= Supplied information =
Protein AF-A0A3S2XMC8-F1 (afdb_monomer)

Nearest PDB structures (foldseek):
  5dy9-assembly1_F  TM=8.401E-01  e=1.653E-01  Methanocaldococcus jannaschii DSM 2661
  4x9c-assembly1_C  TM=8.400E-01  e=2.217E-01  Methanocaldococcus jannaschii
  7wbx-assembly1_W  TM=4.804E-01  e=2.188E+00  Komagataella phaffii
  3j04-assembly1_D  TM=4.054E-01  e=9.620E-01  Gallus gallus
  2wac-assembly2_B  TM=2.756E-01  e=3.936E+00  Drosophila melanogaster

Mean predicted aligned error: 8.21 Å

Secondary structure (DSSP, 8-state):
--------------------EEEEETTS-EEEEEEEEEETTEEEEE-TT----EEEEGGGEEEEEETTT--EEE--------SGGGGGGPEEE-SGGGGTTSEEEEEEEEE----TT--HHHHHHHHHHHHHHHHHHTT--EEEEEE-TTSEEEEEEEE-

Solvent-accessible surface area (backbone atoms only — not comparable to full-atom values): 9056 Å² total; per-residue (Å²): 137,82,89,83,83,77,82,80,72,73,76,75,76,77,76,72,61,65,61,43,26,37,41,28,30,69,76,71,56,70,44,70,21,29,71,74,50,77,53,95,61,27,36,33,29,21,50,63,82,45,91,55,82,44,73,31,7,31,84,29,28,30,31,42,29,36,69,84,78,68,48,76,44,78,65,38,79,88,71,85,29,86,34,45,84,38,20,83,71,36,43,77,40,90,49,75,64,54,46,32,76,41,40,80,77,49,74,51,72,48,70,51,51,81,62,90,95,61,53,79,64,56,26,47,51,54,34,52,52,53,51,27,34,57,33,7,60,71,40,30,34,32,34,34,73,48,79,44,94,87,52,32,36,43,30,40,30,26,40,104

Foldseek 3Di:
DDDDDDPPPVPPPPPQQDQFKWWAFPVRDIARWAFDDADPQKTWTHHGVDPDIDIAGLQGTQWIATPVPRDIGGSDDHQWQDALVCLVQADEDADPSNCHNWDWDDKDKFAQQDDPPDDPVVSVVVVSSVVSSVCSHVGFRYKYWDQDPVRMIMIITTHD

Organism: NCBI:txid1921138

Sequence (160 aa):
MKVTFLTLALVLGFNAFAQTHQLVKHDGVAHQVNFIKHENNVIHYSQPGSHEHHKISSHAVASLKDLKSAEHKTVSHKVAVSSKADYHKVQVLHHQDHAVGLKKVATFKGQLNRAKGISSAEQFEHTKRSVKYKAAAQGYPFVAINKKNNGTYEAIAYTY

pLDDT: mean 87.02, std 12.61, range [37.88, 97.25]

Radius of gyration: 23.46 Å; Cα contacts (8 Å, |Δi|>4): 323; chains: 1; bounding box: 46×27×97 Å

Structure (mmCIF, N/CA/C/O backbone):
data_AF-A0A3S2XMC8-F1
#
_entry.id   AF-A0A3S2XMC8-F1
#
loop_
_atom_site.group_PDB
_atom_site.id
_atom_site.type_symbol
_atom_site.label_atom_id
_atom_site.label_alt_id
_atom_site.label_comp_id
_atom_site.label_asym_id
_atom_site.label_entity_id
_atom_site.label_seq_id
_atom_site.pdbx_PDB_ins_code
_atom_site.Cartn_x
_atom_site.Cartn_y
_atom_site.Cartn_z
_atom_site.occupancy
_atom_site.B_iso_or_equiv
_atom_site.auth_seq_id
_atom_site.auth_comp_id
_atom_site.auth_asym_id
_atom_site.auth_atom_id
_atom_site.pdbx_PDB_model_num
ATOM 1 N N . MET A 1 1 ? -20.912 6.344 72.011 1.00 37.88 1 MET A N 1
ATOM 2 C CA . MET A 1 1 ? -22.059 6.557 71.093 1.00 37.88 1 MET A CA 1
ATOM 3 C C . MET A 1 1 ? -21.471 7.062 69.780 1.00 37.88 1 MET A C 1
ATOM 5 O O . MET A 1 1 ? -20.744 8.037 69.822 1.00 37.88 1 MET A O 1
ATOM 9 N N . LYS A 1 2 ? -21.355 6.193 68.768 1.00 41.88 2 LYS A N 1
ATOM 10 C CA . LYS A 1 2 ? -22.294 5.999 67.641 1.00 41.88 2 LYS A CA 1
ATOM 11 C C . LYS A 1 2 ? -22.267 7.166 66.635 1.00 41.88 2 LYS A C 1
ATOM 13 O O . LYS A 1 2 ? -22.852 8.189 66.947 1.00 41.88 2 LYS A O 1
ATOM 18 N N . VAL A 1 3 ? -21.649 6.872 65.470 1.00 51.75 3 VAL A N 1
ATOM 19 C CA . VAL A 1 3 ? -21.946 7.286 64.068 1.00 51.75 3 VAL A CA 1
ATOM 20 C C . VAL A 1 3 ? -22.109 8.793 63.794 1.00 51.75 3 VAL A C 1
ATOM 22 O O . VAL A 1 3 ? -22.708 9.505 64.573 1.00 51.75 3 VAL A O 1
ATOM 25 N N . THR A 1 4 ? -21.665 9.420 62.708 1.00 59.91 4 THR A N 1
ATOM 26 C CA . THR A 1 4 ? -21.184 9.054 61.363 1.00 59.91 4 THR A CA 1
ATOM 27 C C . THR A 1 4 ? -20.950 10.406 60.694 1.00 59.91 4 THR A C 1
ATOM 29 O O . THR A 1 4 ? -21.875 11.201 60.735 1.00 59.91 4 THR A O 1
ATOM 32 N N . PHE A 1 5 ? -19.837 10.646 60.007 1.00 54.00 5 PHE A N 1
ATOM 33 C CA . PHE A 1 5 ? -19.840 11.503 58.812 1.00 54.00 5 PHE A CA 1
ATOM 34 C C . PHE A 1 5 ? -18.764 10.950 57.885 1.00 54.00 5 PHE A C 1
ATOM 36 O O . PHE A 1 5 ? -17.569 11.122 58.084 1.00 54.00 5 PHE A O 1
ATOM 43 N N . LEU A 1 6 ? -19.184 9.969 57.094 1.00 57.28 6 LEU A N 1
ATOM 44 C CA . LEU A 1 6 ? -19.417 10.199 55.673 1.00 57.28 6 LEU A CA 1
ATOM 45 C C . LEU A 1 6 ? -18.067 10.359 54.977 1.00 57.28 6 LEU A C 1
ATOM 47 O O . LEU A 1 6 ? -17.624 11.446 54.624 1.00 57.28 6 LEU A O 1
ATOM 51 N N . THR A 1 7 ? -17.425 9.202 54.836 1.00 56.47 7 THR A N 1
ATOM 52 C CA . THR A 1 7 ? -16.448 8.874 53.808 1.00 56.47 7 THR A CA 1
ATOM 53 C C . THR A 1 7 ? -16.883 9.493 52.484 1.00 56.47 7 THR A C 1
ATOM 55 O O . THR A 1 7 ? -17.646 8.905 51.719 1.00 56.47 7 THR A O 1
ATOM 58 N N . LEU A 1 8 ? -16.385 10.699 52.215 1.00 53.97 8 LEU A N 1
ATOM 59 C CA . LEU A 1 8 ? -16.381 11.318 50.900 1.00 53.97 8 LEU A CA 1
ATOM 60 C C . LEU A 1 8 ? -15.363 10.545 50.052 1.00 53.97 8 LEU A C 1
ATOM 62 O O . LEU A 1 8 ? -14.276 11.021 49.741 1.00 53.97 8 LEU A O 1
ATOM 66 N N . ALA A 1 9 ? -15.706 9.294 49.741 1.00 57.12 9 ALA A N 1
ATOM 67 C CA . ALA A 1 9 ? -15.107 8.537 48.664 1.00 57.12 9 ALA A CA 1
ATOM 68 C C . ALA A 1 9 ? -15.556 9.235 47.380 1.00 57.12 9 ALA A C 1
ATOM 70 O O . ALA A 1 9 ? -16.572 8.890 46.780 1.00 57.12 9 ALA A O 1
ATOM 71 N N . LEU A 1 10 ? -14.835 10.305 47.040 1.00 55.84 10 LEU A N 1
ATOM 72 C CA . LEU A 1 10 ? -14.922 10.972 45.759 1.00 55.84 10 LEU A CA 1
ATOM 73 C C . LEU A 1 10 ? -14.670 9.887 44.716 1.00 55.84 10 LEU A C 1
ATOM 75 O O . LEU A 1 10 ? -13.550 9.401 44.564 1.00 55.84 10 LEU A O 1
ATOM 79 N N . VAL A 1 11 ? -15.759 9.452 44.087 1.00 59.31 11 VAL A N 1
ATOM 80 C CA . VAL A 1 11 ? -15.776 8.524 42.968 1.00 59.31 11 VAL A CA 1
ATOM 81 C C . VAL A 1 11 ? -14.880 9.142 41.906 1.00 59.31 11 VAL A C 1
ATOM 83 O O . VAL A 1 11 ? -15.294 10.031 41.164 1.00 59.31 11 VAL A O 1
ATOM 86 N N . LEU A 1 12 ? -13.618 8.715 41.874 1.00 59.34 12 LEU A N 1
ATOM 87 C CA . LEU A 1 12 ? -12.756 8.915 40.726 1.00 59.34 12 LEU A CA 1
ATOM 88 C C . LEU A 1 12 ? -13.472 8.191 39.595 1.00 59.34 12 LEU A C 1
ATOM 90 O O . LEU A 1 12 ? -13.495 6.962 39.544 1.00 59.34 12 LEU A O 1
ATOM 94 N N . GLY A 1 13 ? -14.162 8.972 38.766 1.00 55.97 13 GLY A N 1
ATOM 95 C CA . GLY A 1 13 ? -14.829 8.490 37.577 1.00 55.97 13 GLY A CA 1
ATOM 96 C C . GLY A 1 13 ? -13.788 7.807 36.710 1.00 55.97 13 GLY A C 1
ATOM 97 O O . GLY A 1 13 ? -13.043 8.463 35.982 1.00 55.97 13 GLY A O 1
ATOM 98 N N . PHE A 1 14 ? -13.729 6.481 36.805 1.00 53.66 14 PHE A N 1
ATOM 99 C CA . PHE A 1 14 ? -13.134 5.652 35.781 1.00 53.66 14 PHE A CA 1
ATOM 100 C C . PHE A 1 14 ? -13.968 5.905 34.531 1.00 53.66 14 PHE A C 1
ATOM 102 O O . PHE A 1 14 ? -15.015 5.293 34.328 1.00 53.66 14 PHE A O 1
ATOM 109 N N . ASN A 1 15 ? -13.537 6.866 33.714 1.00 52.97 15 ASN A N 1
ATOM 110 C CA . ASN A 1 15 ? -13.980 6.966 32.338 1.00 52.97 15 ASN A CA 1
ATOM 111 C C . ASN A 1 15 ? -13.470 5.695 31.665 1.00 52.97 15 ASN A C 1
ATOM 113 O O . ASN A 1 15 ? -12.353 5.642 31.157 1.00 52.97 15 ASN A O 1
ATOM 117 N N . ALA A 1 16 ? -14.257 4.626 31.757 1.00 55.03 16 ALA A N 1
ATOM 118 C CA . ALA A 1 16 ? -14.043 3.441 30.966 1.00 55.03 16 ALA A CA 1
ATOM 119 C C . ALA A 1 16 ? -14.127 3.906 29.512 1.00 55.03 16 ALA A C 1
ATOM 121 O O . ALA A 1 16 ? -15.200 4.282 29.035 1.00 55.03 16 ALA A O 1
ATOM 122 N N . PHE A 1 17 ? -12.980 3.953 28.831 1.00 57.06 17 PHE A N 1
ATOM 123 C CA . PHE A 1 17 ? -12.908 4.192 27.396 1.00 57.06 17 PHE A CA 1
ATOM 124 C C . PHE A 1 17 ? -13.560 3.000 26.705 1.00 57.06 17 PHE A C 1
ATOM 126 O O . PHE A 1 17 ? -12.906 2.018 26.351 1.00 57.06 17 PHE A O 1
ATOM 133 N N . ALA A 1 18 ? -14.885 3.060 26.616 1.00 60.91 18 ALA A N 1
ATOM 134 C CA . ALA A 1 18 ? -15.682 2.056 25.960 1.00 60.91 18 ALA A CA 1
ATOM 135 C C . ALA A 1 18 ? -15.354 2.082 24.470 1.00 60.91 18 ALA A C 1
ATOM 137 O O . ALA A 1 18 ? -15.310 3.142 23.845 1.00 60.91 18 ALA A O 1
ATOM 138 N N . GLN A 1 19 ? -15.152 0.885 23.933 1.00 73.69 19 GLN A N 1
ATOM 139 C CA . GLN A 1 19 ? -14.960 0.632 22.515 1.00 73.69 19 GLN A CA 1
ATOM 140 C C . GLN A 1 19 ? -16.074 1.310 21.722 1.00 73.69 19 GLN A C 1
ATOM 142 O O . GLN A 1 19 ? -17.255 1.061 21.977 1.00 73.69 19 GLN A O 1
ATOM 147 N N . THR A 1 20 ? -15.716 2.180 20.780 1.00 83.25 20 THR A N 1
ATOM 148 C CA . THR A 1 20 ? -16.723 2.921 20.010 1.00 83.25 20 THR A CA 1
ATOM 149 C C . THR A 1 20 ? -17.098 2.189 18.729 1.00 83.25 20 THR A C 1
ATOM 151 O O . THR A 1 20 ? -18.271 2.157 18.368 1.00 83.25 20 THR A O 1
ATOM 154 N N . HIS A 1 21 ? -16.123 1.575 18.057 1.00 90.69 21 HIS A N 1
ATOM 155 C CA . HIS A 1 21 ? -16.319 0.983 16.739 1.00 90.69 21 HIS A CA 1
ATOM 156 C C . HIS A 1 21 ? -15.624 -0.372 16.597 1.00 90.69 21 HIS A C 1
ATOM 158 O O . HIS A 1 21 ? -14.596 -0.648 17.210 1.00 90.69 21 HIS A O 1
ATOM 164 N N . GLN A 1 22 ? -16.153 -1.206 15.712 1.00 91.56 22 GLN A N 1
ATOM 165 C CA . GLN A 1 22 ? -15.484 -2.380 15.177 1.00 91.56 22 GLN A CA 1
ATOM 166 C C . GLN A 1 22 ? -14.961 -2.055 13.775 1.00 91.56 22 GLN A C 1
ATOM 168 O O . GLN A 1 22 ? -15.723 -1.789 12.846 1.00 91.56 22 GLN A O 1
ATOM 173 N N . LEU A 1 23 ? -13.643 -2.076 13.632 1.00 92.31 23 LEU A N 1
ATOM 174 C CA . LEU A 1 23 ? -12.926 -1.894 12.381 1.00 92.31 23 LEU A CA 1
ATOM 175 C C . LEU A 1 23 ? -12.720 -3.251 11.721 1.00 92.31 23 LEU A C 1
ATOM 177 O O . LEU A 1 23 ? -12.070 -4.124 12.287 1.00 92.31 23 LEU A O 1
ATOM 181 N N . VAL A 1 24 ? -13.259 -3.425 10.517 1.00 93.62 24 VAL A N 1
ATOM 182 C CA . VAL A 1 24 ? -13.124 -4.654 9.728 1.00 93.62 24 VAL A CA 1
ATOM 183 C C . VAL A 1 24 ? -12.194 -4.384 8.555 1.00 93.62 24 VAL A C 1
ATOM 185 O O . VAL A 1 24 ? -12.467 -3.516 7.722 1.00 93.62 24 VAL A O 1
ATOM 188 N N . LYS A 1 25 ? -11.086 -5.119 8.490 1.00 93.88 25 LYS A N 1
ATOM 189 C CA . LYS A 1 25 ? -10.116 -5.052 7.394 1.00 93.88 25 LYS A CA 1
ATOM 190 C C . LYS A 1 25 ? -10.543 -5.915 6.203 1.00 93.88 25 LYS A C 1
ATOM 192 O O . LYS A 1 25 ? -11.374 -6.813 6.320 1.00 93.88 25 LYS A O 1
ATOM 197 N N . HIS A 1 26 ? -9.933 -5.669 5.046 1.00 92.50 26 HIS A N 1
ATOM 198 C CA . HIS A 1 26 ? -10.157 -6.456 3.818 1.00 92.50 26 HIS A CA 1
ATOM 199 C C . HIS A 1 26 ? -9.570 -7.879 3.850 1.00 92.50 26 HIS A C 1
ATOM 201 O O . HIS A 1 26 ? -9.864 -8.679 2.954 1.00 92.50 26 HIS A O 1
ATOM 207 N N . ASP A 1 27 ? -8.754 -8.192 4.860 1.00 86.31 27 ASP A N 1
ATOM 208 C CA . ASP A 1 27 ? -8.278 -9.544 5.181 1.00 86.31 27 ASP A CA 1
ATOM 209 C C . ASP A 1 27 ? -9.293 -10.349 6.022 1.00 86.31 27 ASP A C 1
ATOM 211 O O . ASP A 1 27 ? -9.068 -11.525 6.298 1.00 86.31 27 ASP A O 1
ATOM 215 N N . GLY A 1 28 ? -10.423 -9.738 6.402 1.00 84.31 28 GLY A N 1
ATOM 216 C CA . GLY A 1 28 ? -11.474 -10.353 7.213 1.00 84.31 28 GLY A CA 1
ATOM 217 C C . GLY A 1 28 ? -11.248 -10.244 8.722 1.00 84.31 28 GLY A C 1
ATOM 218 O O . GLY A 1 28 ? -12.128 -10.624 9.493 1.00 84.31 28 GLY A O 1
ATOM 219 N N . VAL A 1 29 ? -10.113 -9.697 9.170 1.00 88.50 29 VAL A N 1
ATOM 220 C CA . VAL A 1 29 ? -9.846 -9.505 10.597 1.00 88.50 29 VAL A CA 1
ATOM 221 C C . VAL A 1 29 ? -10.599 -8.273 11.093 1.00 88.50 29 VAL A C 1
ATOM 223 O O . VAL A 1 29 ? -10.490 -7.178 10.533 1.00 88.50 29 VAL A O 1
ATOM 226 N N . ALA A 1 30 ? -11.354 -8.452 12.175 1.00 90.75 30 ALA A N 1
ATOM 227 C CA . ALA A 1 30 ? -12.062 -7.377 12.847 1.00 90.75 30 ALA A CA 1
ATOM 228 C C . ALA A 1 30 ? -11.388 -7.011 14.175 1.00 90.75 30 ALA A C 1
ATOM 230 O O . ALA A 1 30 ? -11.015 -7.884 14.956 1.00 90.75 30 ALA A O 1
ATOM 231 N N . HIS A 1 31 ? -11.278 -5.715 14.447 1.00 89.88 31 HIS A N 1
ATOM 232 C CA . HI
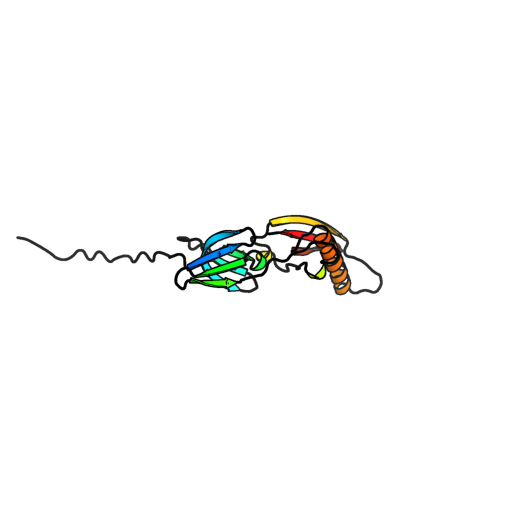S A 1 31 ? -10.704 -5.163 15.668 1.00 89.88 31 HIS A CA 1
ATOM 233 C C . HIS A 1 31 ? -11.690 -4.196 16.313 1.00 89.88 31 HIS A C 1
ATOM 235 O O . HIS A 1 31 ? -12.207 -3.300 15.652 1.00 89.88 31 HIS A O 1
ATOM 241 N N . GLN A 1 32 ? -11.938 -4.351 17.608 1.00 90.44 32 GLN A N 1
ATOM 242 C CA . GLN A 1 32 ? -12.659 -3.343 18.379 1.00 90.44 32 GLN A CA 1
ATOM 243 C C . GLN A 1 32 ? -11.694 -2.214 18.733 1.00 90.44 32 GLN A C 1
ATOM 245 O O . GLN A 1 32 ? -10.620 -2.456 19.283 1.00 90.44 32 GLN A O 1
ATOM 250 N N . VAL A 1 33 ? -12.059 -0.989 18.375 1.00 90.56 33 VAL A N 1
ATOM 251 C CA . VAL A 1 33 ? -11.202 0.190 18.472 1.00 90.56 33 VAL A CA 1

= Task =
Exactly as they stand, please print the lines from the first line of the records above down to the line that includes "pLDDT: mean 87.02, std", both of those included and no others.

= Result of this exercise =
Protein AF-A0A3S2XMC8-F1 (afdb_monomer)

Nearest PDB structures (foldseek):
  5dy9-assembly1_F  TM=8.401E-01  e=1.653E-01  Methanocaldococcus jannaschii DSM 2661
  4x9c-assembly1_C  TM=8.400E-01  e=2.217E-01  Methanocaldococcus jannaschii
  7wbx-assembly1_W  TM=4.804E-01  e=2.188E+00  Komagataella phaffii
  3j04-assembly1_D  TM=4.054E-01  e=9.620E-01  Gallus gallus
  2wac-assembly2_B  TM=2.756E-01  e=3.936E+00  Drosophila melanogaster

Mean predicted aligned error: 8.21 Å

Secondary structure (DSSP, 8-state):
--------------------EEEEETTS-EEEEEEEEEETTEEEEE-TT----EEEEGGGEEEEEETTT--EEE--------SGGGGGGPEEE-SGGGGTTSEEEEEEEEE----TT--HHHHHHHHHHHHHHHHHHTT--EEEEEE-TTSEEEEEEEE-

Solvent-accessible surface area (backbone atoms only — not comparable to full-atom values): 9056 Å² total; per-residue (Å²): 137,82,89,83,83,77,82,80,72,73,76,75,76,77,76,72,61,65,61,43,26,37,41,28,30,69,76,71,56,70,44,70,21,29,71,74,50,77,53,95,61,27,36,33,29,21,50,63,82,45,91,55,82,44,73,31,7,31,84,29,28,30,31,42,29,36,69,84,78,68,48,76,44,78,65,38,79,88,71,85,29,86,34,45,84,38,20,83,71,36,43,77,40,90,49,75,64,54,46,32,76,41,40,80,77,49,74,51,72,48,70,51,51,81,62,90,95,61,53,79,64,56,26,47,51,54,34,52,52,53,51,27,34,57,33,7,60,71,40,30,34,32,34,34,73,48,79,44,94,87,52,32,36,43,30,40,30,26,40,104

Foldseek 3Di:
DDDDDDPPPVPPPPPQQDQFKWWAFPVRDIARWAFDDADPQKTWTHHGVDPDIDIAGLQGTQWIATPVPRDIGGSDDHQWQDALVCLVQADEDADPSNCHNWDWDDKDKFAQQDDPPDDPVVSVVVVSSVVSSVCSHVGFRYKYWDQDPVRMIMIITTHD

Organism: NCBI:txid1921138

Sequence (160 aa):
MKVTFLTLALVLGFNAFAQTHQLVKHDGVAHQVNFIKHENNVIHYSQPGSHEHHKISSHAVASLKDLKSAEHKTVSHKVAVSSKADYHKVQVLHHQDHAVGLKKVATFKGQLNRAKGISSAEQFEHTKRSVKYKAAAQGYPFVAINKKNNGTYEAIAYTY

pLDDT: mean 87.02, std 12.61, range [37.88, 97.25]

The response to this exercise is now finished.